Eli Lilly takes the court with 150th anniversary campaign to catch Final Four crowd

Eli Lilly has published a video about how medicines affect lives to mark its 150th anniversary and the arrival of college basketball stars in its home city.

Indianapolis-based Lilly will celebrate 150 years in business next month. While the full anniversary celebration is still weeks away, Indianapolis’ hosting of the NCAA Final Four basketball games this weekend prompted the company to launch part of the campaign early. A Lilly spokesperson said the basketball games have created an early cultural moment in Lilly’s hometown.

Lilly’s video starts with the message that “it’s easy to think medicine is about sickness.” Across the rest of the film, Lilly makes the case that medicine is actually about health.

“When people talk about what medicine meant to someone they love, they never describe the treatment—they describe the life that followed. Birthdays, love, Tuesday nights with the people that matter most,” Lina Polimeni, chief marketing officer, consumer at Lilly, said via email.

Lilly’s film conveys that idea using footage of people in situations ranging from mundane activities, such as brushing their teeth, to milestone events, including wedding days. A voiceover says, “none of us are here long enough, but we all deserve a chance to be who we are supposed to be for as long as we're here together.”
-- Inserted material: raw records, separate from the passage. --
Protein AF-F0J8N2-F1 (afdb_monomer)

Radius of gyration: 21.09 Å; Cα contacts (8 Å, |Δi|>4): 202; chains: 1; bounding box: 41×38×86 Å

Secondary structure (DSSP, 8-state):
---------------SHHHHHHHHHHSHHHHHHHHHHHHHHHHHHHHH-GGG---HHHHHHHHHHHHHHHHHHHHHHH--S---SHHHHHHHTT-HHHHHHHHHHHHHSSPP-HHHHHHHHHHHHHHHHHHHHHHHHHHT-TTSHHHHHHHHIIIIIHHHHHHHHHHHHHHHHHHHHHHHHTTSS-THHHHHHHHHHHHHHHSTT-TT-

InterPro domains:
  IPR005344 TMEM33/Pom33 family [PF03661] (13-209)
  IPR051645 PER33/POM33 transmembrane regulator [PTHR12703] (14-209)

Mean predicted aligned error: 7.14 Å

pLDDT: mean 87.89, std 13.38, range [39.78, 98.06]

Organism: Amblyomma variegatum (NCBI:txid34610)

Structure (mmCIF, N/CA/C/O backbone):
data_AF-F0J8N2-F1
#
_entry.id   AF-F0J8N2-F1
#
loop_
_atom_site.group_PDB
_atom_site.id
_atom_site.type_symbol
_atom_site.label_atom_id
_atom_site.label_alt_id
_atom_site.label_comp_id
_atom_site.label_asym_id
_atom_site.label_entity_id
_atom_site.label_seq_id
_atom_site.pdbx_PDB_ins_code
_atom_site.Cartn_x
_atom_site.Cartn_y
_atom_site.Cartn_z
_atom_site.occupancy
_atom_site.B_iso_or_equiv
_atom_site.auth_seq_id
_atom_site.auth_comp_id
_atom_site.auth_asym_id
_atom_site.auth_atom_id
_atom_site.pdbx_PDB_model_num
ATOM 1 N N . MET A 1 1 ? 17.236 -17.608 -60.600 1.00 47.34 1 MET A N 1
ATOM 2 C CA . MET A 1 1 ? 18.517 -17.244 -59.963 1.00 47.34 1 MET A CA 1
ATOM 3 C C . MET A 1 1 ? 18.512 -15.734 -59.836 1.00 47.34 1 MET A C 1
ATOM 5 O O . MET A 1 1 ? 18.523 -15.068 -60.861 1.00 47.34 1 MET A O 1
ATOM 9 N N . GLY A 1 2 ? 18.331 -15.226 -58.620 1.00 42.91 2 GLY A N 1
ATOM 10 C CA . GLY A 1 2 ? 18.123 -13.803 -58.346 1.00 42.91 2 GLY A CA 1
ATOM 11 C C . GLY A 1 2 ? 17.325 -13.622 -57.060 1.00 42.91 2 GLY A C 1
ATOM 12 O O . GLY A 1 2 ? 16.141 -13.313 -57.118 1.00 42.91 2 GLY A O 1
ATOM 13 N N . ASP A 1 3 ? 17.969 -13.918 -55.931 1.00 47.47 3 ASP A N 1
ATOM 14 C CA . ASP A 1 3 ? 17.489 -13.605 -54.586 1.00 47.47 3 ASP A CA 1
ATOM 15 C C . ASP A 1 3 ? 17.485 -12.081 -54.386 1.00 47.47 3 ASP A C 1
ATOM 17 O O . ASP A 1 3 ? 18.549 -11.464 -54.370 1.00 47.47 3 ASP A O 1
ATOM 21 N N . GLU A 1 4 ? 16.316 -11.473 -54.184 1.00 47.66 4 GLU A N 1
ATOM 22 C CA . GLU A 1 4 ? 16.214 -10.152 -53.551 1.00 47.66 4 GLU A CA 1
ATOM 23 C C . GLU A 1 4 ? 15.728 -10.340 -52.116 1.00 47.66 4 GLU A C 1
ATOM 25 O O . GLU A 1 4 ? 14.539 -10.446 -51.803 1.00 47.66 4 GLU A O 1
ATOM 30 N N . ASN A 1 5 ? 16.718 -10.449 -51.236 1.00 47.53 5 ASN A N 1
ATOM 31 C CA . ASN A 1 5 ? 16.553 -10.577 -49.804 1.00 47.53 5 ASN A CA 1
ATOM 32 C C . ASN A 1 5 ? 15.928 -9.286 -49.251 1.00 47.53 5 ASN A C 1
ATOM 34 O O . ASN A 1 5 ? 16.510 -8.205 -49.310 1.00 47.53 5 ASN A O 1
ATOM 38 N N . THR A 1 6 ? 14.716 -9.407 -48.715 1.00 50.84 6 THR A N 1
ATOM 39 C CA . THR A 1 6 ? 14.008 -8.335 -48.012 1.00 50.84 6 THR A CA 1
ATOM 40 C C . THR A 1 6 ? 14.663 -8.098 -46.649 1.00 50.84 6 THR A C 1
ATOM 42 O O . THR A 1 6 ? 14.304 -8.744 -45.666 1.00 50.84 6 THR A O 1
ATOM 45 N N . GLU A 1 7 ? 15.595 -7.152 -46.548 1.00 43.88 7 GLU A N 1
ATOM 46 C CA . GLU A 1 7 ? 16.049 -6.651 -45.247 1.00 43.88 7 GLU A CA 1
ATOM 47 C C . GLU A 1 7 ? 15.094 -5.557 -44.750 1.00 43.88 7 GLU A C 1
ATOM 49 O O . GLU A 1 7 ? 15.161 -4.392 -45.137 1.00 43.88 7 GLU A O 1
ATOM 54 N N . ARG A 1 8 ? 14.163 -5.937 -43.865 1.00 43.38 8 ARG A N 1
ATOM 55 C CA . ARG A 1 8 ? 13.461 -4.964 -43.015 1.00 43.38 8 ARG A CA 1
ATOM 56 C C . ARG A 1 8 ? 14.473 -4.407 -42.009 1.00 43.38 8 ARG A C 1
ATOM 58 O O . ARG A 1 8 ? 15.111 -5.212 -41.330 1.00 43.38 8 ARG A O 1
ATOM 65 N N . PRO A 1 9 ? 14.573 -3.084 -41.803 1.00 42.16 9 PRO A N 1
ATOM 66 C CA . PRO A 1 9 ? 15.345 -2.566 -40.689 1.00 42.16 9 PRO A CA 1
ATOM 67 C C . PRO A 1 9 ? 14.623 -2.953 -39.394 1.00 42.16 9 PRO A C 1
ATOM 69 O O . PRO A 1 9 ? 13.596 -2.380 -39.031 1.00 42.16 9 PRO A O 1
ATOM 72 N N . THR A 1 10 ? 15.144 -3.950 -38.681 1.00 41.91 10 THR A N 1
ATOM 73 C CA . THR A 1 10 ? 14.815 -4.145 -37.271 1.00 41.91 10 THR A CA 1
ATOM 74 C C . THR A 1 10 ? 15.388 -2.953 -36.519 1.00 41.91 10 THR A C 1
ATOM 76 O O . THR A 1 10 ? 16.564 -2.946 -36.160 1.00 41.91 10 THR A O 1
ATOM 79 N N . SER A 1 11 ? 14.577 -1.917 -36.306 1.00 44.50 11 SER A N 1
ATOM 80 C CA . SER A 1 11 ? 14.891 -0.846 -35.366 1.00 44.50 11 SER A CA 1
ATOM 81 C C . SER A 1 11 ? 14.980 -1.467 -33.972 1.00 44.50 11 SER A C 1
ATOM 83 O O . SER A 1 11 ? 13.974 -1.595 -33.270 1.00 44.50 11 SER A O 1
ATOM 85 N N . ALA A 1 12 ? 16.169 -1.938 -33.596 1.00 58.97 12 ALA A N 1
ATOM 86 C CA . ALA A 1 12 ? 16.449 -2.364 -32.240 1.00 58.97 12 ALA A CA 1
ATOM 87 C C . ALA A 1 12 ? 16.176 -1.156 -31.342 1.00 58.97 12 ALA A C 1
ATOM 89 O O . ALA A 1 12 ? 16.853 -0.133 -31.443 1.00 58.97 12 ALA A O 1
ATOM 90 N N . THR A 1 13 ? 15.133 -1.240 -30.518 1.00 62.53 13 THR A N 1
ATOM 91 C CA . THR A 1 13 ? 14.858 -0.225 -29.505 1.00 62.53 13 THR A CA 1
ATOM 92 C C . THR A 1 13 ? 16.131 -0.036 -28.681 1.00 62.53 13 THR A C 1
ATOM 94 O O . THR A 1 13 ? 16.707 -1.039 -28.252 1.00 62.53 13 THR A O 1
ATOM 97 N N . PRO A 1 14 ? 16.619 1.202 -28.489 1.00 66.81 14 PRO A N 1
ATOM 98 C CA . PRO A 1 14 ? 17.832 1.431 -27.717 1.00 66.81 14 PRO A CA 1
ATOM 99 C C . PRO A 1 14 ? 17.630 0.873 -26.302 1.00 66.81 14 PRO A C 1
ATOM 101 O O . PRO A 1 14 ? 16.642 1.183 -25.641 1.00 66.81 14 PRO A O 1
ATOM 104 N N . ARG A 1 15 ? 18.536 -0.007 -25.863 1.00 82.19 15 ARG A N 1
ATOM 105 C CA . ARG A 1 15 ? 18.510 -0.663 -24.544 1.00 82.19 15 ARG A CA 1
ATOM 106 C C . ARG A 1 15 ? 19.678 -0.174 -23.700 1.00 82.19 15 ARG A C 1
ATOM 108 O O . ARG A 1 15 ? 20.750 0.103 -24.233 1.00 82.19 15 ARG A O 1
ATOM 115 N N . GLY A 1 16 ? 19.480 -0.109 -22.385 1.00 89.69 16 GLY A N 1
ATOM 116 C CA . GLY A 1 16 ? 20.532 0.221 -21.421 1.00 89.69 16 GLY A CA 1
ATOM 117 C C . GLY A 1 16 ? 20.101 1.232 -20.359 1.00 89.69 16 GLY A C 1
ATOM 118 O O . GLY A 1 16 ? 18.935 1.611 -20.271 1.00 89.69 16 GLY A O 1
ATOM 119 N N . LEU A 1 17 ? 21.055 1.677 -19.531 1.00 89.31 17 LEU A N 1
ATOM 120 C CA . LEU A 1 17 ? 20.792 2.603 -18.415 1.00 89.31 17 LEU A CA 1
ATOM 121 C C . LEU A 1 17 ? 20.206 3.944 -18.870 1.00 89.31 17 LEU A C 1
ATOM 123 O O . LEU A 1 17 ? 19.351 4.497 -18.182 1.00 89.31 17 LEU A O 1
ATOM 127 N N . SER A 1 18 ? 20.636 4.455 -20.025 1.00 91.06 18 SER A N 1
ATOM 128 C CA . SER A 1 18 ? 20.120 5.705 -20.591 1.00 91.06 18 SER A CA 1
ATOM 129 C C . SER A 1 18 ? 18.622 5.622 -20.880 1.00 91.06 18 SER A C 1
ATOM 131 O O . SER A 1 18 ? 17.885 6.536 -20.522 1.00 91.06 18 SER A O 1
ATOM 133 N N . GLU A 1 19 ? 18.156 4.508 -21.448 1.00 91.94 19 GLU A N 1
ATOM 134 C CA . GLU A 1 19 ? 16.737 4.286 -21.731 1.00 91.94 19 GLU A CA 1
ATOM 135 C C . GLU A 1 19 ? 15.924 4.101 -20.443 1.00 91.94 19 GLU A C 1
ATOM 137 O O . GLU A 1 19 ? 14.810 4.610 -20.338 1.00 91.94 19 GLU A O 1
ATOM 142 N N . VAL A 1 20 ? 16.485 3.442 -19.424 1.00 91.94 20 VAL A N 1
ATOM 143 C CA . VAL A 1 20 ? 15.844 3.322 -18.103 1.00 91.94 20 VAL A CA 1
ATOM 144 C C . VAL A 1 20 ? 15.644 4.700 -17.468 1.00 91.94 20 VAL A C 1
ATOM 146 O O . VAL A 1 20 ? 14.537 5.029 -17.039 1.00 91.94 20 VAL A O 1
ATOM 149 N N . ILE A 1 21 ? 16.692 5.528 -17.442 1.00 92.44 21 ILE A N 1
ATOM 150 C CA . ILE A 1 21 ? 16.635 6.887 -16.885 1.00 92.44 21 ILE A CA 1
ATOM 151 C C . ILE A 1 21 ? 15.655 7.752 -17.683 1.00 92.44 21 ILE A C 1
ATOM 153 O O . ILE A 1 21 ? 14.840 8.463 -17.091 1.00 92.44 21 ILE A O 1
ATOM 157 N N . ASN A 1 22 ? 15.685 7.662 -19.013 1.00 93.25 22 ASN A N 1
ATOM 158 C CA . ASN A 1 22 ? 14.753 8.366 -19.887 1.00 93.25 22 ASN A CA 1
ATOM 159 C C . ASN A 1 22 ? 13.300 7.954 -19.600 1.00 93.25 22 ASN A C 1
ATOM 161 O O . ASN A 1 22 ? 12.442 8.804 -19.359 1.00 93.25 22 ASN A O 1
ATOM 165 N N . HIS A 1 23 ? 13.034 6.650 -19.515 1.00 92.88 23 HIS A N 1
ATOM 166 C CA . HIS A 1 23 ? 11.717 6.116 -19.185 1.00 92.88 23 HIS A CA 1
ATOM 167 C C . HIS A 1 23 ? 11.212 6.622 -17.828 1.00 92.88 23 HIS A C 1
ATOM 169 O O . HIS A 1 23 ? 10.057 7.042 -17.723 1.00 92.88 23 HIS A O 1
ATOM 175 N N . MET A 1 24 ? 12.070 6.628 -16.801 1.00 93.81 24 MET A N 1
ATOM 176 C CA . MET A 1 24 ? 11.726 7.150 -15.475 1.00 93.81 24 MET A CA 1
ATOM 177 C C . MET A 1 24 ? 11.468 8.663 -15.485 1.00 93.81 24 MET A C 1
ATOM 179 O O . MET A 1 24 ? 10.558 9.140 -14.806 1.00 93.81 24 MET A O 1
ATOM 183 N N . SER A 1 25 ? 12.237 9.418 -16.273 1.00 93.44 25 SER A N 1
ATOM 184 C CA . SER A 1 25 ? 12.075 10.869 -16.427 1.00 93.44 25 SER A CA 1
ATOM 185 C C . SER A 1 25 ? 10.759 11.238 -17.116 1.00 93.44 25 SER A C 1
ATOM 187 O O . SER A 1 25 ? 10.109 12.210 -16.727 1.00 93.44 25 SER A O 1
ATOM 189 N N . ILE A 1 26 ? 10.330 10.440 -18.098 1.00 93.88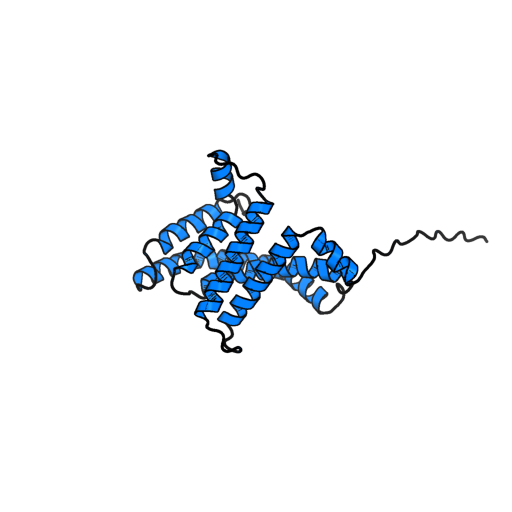 26 ILE A N 1
ATOM 190 C CA . ILE A 1 26 ? 9.034 10.600 -18.767 1.00 93.88 26 ILE A CA 1
ATOM 191 C C . ILE A 1 26 ? 7.896 10.218 -17.805 1.00 93.88 26 ILE A C 1
ATOM 193 O O . ILE A 1 26 ? 6.945 10.979 -17.630 1.00 93.88 26 ILE A O 1
ATOM 197 N N . HIS A 1 27 ? 8.015 9.086 -17.103 1.00 93.25 27 HIS A N 1
ATOM 198 C CA . HIS A 1 27 ? 6.976 8.547 -16.216 1.00 93.25 27 HIS A CA 1
ATOM 199 C C . HIS A 1 27 ? 7.255 8.871 -14.740 1.00 93.25 27 HIS A C 1
ATOM 201 O O . HIS A 1 27 ? 7.401 7.978 -13.897 1.00 93.25 27 HIS A O 1
ATOM 207 N N . LYS A 1 28 ? 7.320 10.166 -14.401 1.00 93.81 28 LYS A N 1
ATOM 208 C CA . LYS A 1 28 ? 7.729 10.638 -13.059 1.00 93.81 28 LYS A CA 1
ATOM 209 C C . LYS A 1 28 ? 6.841 10.109 -11.933 1.00 93.81 28 LYS A C 1
ATOM 211 O O . LYS A 1 28 ? 7.348 9.640 -10.917 1.00 93.81 28 LYS A O 1
ATOM 216 N N . ILE A 1 29 ? 5.519 10.161 -12.116 1.00 93.50 29 ILE A N 1
ATOM 217 C 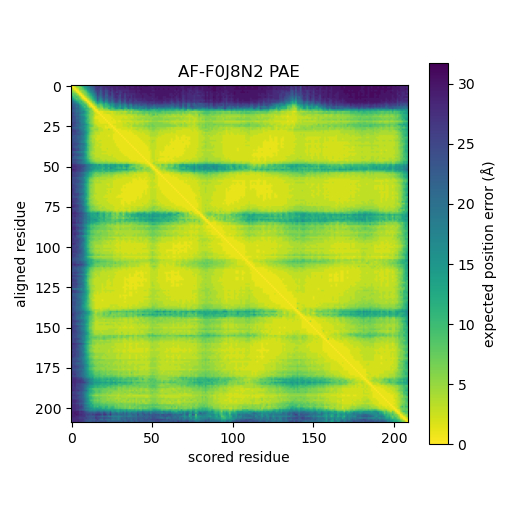CA . ILE A 1 29 ? 4.554 9.718 -11.097 1.00 93.50 29 ILE A CA 1
ATOM 218 C C . ILE A 1 29 ? 4.650 8.207 -10.872 1.00 93.50 29 ILE A C 1
ATOM 220 O O . ILE A 1 29 ? 4.650 7.756 -9.730 1.00 93.50 29 ILE A O 1
ATOM 224 N N . GLU A 1 30 ? 4.784 7.418 -11.939 1.00 93.81 30 GLU A N 1
ATOM 225 C CA . GLU A 1 30 ? 4.920 5.961 -11.830 1.00 93.81 30 GLU A CA 1
ATOM 226 C C . GLU A 1 30 ? 6.241 5.558 -11.176 1.00 93.81 30 GLU A C 1
ATOM 228 O O . GLU A 1 30 ? 6.259 4.675 -10.319 1.00 93.81 30 GLU A O 1
ATOM 233 N N . SER A 1 31 ? 7.322 6.267 -11.506 1.00 94.62 31 SER A N 1
ATOM 234 C CA . SER A 1 31 ? 8.636 6.088 -10.886 1.00 94.62 31 SER A CA 1
ATOM 235 C C . SER A 1 31 ? 8.604 6.416 -9.394 1.00 94.62 31 SER A C 1
ATOM 237 O O . SER A 1 31 ? 9.143 5.668 -8.579 1.00 94.62 31 SER A O 1
ATOM 239 N N . LEU A 1 32 ? 7.913 7.494 -9.011 1.00 96.31 32 LEU A N 1
ATOM 240 C CA . LEU A 1 32 ? 7.733 7.860 -7.609 1.00 96.31 32 LEU A CA 1
ATOM 241 C C . LEU A 1 32 ? 6.872 6.831 -6.865 1.00 96.31 32 LEU A C 1
ATOM 243 O O . LEU A 1 32 ? 7.221 6.422 -5.761 1.00 96.31 32 LEU A O 1
ATOM 247 N N . LEU A 1 33 ? 5.790 6.353 -7.485 1.00 96.75 33 LEU A N 1
ATOM 248 C CA . LEU A 1 33 ? 4.957 5.276 -6.947 1.00 96.75 33 LEU A CA 1
ATOM 249 C C . LEU A 1 33 ? 5.730 3.966 -6.768 1.00 96.75 33 LEU A C 1
ATOM 251 O O . LEU A 1 33 ? 5.480 3.229 -5.817 1.00 96.75 33 LEU A O 1
ATOM 255 N N . TRP A 1 34 ? 6.626 3.635 -7.694 1.00 97.06 34 TRP A N 1
ATOM 256 C CA . TRP A 1 34 ? 7.517 2.488 -7.557 1.00 97.06 34 TRP A CA 1
ATOM 257 C C . TRP A 1 34 ? 8.470 2.673 -6.375 1.00 97.06 34 TRP A C 1
ATOM 259 O O . TRP A 1 34 ? 8.581 1.774 -5.540 1.00 97.06 34 TRP A O 1
ATOM 269 N N . PHE A 1 35 ? 9.076 3.853 -6.247 1.00 97.38 35 PHE A N 1
ATOM 270 C CA . PHE A 1 35 ? 9.994 4.171 -5.158 1.00 97.38 35 PHE A CA 1
ATOM 271 C C . PHE A 1 35 ? 9.320 4.078 -3.783 1.00 97.38 35 PHE A C 1
ATOM 273 O O . PHE A 1 35 ? 9.819 3.394 -2.891 1.00 97.38 35 PHE A O 1
ATOM 280 N N . THR A 1 36 ? 8.141 4.684 -3.607 1.00 97.69 36 THR A N 1
ATOM 281 C CA . THR A 1 36 ? 7.414 4.617 -2.329 1.00 97.69 36 THR A CA 1
ATOM 282 C C . THR A 1 36 ? 7.010 3.187 -1.965 1.00 97.69 36 THR A C 1
ATOM 284 O O . THR A 1 36 ? 7.060 2.821 -0.793 1.00 97.69 36 THR A O 1
ATOM 287 N N . ARG A 1 37 ? 6.679 2.343 -2.951 1.00 97.94 37 ARG A N 1
ATOM 288 C CA . ARG A 1 37 ? 6.401 0.914 -2.723 1.00 97.94 37 ARG A CA 1
ATOM 289 C C . ARG A 1 37 ? 7.648 0.133 -2.335 1.00 97.94 37 ARG A C 1
ATOM 291 O O . ARG A 1 37 ? 7.566 -0.708 -1.446 1.00 97.94 37 ARG A O 1
ATOM 298 N N . MET A 1 38 ? 8.791 0.414 -2.959 1.00 97.69 38 MET A N 1
ATOM 299 C CA . MET A 1 38 ? 10.079 -0.161 -2.557 1.00 97.69 38 MET A CA 1
ATOM 300 C C . MET A 1 38 ? 10.398 0.188 -1.100 1.00 97.69 38 MET A C 1
ATOM 302 O O . MET A 1 38 ? 10.747 -0.702 -0.328 1.00 97.69 38 MET A O 1
ATOM 306 N N . CYS A 1 39 ? 10.170 1.436 -0.678 1.00 97.56 39 CYS A N 1
ATOM 307 C CA . CYS A 1 39 ? 10.283 1.818 0.731 1.00 97.56 39 CYS A CA 1
ATOM 308 C C . CYS A 1 39 ? 9.338 1.008 1.635 1.00 97.56 39 CYS A C 1
ATOM 310 O O . CYS A 1 39 ? 9.786 0.485 2.654 1.00 97.56 39 CYS A O 1
ATOM 312 N N . SER A 1 40 ? 8.060 0.846 1.265 1.00 97.44 40 SER A N 1
ATOM 313 C CA . SER A 1 40 ? 7.110 0.014 2.025 1.00 97.44 40 SER A CA 1
ATOM 314 C C . SER A 1 40 ? 7.582 -1.435 2.165 1.00 97.44 40 SER A C 1
ATOM 316 O O . SER A 1 40 ? 7.498 -1.996 3.258 1.00 97.44 40 SER A O 1
ATOM 318 N N . VAL A 1 41 ? 8.109 -2.033 1.092 1.00 97.88 41 VAL A N 1
ATOM 319 C CA . VAL A 1 41 ? 8.674 -3.393 1.105 1.00 97.88 41 VAL A CA 1
ATOM 320 C C . VAL A 1 41 ? 9.861 -3.465 2.063 1.00 97.88 41 VAL A C 1
ATOM 322 O O . VAL A 1 41 ? 9.850 -4.285 2.979 1.00 97.88 41 VAL A O 1
ATOM 325 N N . VAL A 1 42 ? 10.844 -2.574 1.908 1.00 96.69 42 VAL A N 1
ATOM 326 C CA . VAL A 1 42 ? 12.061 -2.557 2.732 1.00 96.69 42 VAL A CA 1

The film anchors Lilly’s broader “150 Years of Everything Else” campaign. Lilly’s campaign will include messaging at high-impact, out-of-home activities, plus national print, digital and social communications. The company plans to embed the campaign in shared cultural moments throughout the year to connect its medicines to the everyday experiences they enable.

Lilly’s focus on that connection builds on years of corporate brand building. Since running its first-ever corporate campaign during the 2021 Tokyo Olympics, Lilly has continued to push the message that it is a medicine company that puts health above all.

A drugmaker’s brand could be increasingly important in an era of direct-to-patient (DTP) sales. Lilly is alert to that fact, with CEO Dave Ricks recently discussing the potential to build relationships with DTP customers that enable the company to retain market share as potentially cheaper off-patent rivals come to market.